4. Знак не имеет деления на степени, которые установлены для Сталинских премий в области науки, изобретательства, искусства и литературы.

5. Знак не имеет изображения товарища Сталина, что совершенно необходимо.

Так как Почетный Знак еще не роздан лауреатам, мы просим заменить этот знак Медалью лауреата Сталинской Премии, проект которой должен быть разработан лучшими художниками.

Медаль должна быть изготовлена трех степеней:

1. Для лауреатов Сталинской Премии Первой степени – из золота.

2. Для лауреатов Сталинской Премии Второй степени – из серебра.

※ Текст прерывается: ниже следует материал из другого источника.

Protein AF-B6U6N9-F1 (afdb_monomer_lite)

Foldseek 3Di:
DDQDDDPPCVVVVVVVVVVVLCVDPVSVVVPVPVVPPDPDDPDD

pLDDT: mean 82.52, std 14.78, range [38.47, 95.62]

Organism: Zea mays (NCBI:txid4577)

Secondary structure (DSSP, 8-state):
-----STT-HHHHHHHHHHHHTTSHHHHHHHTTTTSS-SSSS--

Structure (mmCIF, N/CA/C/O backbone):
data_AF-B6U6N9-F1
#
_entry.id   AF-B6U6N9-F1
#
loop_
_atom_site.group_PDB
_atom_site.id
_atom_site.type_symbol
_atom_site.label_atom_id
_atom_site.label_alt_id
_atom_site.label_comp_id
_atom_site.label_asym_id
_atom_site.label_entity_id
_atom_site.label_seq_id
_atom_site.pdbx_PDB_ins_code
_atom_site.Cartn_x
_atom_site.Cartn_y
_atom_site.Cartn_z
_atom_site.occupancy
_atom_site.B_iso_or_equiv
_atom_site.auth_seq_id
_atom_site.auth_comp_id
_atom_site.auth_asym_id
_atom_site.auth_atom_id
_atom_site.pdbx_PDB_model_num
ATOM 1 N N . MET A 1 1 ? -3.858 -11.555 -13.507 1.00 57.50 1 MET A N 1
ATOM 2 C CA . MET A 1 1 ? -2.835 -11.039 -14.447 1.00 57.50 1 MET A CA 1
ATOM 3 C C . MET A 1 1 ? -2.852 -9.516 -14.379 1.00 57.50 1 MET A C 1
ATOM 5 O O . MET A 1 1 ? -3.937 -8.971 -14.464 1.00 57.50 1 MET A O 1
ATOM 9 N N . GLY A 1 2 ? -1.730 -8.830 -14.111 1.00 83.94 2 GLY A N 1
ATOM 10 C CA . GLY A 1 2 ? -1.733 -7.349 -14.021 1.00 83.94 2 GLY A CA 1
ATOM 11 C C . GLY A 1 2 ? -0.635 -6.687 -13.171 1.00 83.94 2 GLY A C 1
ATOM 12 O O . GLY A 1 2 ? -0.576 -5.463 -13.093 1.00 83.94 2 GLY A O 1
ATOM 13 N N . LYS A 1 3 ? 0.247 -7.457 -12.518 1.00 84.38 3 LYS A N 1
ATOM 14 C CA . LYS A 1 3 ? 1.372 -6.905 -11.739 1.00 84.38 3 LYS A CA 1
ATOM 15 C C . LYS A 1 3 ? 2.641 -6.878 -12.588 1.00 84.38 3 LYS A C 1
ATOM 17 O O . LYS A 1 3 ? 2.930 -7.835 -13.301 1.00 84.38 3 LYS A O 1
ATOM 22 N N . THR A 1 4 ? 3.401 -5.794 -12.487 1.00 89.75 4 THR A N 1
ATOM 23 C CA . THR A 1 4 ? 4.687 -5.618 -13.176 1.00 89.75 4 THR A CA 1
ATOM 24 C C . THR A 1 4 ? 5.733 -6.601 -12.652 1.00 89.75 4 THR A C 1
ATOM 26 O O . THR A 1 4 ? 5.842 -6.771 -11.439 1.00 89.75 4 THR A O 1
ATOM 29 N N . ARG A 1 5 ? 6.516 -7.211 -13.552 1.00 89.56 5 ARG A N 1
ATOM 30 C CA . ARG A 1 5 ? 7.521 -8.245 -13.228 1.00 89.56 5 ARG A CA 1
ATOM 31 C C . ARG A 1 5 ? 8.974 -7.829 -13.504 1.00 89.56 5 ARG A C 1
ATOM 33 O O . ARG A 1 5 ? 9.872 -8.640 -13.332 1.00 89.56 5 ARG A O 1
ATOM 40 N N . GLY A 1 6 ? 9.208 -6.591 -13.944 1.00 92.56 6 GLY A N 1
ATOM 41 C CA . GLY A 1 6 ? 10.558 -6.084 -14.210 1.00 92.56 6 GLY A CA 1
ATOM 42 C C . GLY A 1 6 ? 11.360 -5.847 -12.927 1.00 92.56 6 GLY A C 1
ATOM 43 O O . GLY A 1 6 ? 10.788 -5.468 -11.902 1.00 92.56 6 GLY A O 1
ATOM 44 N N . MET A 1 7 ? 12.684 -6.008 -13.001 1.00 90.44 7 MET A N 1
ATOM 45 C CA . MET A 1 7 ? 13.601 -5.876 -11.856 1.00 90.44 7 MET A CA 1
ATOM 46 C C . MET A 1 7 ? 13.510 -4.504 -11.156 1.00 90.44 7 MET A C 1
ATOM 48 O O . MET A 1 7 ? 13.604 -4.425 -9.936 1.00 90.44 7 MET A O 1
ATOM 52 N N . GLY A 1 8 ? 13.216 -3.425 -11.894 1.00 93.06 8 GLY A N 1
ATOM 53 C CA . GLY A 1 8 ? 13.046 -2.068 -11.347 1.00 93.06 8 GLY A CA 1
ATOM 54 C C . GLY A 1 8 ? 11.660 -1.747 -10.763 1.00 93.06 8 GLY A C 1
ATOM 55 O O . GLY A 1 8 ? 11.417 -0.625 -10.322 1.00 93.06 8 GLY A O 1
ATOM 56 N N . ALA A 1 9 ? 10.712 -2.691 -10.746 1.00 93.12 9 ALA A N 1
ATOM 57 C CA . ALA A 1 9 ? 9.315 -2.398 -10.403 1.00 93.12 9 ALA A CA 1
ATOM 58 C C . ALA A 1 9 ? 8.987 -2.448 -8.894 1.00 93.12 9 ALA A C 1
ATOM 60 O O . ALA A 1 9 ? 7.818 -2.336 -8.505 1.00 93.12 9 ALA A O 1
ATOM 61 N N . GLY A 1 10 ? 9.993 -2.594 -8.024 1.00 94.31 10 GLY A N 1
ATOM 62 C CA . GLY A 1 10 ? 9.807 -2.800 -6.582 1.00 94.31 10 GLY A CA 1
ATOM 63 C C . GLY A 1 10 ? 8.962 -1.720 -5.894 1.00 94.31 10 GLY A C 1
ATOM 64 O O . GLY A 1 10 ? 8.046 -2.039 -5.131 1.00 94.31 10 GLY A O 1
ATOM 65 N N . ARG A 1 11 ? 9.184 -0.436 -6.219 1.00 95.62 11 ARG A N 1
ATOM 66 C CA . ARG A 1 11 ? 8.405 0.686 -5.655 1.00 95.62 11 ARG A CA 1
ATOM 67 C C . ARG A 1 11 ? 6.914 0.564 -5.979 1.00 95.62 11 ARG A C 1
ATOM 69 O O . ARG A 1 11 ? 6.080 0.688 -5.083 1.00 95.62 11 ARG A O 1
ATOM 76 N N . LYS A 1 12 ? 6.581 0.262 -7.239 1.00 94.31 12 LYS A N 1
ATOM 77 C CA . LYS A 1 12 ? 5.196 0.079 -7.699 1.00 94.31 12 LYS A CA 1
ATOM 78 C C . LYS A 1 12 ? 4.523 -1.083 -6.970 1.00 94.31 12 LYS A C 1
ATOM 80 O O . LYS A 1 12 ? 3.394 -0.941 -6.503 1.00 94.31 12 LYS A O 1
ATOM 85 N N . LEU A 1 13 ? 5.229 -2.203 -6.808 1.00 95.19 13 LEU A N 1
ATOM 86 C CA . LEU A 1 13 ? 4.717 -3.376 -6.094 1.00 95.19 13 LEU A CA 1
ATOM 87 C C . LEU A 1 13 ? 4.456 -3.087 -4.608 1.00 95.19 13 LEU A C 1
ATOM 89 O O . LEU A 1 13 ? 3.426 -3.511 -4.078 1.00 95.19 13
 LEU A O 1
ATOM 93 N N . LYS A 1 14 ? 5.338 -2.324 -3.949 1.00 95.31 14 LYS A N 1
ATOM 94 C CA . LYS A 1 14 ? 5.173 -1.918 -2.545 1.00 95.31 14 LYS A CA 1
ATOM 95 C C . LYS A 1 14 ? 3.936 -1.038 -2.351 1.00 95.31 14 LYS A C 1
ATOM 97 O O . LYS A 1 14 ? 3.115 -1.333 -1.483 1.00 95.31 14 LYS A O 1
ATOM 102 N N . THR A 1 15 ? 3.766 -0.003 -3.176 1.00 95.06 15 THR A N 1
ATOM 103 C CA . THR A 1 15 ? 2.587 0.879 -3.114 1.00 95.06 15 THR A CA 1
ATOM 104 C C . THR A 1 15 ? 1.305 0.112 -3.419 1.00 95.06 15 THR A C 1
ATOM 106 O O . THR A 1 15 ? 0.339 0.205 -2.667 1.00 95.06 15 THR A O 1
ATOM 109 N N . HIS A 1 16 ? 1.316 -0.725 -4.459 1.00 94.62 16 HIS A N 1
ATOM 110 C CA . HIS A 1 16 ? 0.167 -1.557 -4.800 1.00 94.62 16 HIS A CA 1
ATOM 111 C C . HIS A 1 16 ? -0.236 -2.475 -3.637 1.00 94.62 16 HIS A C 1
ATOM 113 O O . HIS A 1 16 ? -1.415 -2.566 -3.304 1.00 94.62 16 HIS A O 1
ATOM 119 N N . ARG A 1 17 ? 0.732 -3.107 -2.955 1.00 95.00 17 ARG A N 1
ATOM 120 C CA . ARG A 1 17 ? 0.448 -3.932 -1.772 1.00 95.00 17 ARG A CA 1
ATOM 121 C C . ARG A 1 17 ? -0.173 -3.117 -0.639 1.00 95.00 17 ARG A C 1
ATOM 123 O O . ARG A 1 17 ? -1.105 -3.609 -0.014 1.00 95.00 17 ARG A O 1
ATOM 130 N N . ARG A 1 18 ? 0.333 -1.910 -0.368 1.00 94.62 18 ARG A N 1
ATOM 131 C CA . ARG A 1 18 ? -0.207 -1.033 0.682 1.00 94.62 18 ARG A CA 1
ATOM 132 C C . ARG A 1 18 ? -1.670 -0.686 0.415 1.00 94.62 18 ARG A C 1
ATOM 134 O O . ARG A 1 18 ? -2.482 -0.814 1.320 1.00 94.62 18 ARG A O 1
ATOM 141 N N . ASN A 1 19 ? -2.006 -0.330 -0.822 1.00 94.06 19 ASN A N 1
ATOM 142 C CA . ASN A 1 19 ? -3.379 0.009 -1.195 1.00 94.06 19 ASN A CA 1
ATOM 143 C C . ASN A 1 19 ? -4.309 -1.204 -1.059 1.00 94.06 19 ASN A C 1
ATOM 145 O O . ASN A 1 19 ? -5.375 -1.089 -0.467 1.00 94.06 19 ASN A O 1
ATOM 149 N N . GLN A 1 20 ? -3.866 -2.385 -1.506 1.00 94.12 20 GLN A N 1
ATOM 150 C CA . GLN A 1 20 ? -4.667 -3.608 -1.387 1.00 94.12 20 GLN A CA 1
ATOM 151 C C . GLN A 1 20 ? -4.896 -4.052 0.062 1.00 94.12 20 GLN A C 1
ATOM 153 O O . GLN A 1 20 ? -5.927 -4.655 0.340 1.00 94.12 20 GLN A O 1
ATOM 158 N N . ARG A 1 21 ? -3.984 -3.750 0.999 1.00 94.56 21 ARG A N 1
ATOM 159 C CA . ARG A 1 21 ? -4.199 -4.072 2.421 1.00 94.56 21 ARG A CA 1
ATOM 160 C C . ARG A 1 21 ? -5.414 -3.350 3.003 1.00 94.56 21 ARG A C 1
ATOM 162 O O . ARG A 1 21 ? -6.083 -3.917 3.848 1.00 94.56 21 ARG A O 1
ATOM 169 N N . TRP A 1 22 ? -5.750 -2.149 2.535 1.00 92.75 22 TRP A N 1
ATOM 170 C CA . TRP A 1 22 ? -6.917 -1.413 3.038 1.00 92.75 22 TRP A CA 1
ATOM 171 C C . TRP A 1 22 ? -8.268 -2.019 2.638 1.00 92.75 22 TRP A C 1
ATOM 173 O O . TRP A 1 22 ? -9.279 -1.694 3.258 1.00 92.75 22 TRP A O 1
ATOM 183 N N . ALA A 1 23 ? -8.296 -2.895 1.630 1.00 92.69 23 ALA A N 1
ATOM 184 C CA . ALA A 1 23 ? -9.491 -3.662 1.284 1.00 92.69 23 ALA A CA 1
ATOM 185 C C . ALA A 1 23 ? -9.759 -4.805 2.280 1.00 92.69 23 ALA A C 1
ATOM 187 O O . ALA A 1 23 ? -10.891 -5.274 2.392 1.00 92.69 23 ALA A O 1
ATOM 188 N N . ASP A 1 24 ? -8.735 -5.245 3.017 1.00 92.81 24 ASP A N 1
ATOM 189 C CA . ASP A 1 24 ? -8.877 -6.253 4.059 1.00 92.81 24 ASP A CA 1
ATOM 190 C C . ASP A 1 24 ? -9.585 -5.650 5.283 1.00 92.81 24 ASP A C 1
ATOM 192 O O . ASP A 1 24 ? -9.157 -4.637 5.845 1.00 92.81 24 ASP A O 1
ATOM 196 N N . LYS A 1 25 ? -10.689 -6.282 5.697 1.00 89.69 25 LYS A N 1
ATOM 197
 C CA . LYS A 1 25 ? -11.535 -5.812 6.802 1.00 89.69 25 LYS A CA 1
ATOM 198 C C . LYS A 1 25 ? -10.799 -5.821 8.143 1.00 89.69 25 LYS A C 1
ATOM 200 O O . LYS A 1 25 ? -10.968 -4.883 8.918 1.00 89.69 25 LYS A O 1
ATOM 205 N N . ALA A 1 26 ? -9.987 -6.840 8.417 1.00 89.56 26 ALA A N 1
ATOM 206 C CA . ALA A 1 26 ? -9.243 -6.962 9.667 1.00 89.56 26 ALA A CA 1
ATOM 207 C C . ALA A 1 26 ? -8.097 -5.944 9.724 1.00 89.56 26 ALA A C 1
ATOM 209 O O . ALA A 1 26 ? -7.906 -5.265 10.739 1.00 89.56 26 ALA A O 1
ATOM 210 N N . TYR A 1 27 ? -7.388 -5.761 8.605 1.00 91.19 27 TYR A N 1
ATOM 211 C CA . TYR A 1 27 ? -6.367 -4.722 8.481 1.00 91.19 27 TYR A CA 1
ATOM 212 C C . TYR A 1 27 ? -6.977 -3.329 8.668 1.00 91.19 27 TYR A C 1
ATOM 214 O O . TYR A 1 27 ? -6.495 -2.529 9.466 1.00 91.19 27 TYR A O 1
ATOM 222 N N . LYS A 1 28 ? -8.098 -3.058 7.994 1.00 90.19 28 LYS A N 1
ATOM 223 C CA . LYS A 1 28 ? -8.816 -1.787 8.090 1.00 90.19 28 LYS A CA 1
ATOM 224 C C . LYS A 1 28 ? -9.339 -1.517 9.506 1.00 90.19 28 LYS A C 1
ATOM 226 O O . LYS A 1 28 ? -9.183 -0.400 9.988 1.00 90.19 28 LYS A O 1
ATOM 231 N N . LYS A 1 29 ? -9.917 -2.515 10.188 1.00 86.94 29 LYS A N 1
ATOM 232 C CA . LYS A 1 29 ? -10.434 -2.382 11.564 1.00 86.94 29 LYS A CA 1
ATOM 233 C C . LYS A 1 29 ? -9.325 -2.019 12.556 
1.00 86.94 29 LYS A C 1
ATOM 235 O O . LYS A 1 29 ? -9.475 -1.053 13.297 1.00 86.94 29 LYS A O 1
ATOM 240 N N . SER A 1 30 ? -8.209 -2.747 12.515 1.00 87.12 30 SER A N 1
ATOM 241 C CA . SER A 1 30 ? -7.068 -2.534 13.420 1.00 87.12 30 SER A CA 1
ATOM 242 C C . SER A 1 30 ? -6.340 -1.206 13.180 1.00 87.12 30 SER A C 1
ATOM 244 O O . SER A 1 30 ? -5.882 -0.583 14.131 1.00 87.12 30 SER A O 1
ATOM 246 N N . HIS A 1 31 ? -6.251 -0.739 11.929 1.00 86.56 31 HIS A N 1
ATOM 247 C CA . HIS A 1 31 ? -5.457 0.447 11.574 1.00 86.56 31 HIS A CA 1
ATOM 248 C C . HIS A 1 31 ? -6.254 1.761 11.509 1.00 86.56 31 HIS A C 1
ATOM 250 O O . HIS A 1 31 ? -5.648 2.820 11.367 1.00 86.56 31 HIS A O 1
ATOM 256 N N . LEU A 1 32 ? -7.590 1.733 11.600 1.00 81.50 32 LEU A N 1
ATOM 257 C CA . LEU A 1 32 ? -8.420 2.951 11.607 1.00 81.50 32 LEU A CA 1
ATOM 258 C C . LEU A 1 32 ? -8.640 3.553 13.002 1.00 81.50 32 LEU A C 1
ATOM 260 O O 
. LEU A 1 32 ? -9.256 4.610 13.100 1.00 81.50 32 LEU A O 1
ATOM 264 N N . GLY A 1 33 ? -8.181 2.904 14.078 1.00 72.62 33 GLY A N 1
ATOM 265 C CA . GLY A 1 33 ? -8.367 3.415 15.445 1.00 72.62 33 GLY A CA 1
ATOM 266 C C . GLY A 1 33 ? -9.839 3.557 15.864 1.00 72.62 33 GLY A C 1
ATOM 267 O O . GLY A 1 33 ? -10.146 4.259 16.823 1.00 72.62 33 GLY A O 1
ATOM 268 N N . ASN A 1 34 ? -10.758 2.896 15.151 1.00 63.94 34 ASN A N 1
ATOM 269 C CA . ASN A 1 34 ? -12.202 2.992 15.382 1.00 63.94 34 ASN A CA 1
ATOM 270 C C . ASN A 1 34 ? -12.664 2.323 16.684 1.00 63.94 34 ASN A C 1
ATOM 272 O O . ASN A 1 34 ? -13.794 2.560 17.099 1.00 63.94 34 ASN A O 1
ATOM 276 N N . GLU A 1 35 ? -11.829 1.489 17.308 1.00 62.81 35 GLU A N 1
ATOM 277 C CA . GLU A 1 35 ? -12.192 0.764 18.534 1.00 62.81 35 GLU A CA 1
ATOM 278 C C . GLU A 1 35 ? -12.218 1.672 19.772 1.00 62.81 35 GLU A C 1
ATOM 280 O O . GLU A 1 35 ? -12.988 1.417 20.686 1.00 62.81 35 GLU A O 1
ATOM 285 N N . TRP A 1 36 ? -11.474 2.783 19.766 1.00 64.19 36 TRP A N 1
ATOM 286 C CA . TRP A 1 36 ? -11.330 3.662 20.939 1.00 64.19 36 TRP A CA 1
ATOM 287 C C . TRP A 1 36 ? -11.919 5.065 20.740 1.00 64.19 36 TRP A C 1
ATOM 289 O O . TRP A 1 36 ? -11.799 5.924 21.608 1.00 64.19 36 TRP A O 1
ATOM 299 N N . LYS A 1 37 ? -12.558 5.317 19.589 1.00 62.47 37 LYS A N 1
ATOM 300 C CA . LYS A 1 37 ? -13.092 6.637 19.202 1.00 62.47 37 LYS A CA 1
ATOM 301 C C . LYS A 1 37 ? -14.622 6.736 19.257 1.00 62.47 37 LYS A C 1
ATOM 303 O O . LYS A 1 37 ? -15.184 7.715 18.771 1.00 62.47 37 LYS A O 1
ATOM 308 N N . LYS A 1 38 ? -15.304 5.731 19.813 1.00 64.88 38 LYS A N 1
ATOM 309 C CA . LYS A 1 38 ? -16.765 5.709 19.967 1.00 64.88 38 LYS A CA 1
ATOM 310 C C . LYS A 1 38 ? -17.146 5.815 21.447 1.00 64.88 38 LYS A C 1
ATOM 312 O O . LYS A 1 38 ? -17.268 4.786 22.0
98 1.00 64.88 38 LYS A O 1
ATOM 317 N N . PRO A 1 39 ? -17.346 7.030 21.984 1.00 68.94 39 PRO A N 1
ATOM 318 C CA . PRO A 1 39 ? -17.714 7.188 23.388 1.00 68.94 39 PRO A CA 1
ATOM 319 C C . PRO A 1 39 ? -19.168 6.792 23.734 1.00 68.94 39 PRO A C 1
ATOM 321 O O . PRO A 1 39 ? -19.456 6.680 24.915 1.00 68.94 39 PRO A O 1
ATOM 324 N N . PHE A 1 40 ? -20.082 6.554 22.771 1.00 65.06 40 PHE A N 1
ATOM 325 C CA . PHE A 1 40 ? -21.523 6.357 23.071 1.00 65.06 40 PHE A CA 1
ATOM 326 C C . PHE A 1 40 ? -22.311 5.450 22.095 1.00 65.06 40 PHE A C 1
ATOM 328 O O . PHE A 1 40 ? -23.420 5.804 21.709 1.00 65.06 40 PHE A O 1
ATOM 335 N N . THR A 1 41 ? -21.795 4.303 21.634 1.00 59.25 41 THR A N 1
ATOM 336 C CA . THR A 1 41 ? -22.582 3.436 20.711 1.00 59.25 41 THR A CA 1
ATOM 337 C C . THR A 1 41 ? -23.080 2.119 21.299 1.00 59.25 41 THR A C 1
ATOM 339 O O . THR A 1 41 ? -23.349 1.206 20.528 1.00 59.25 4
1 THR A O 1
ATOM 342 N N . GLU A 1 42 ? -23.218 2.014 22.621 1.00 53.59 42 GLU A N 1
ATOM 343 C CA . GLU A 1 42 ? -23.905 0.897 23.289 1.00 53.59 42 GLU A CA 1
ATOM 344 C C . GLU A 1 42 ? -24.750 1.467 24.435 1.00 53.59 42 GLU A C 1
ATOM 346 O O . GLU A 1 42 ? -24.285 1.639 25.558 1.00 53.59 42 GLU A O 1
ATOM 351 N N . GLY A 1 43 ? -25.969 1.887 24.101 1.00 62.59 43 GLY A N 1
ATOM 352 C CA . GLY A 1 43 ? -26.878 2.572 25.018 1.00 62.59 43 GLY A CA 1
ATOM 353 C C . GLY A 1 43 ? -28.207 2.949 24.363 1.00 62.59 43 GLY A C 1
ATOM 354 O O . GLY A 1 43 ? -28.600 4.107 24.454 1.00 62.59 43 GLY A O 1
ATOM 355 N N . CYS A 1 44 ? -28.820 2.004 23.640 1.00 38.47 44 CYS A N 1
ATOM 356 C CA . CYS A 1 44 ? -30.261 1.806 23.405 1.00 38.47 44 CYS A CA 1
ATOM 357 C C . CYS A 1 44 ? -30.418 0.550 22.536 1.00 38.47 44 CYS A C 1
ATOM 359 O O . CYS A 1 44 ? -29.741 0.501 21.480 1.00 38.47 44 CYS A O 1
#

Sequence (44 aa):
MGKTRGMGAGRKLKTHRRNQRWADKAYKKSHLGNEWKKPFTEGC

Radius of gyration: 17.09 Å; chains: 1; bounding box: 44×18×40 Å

3. Для лауреатов Сталинской Премии Третьей степени – из бронзы[198 - [Обращение А. С. Яковлева, С. В. Ильюшина, П. Л. Капицы, И. П. Бардина, А. Н. Фрумкина, Е. В. Тарле и А. И. Абрикосова к В. М. Молотову] // РГАЭ. Ф. 180. Оп. 1. Ед. хр. 349. Л. 46.].

Чиновники прислушались к предложениям комитетчиков и в считаные дни отреагировали на них соответствующим постановлением.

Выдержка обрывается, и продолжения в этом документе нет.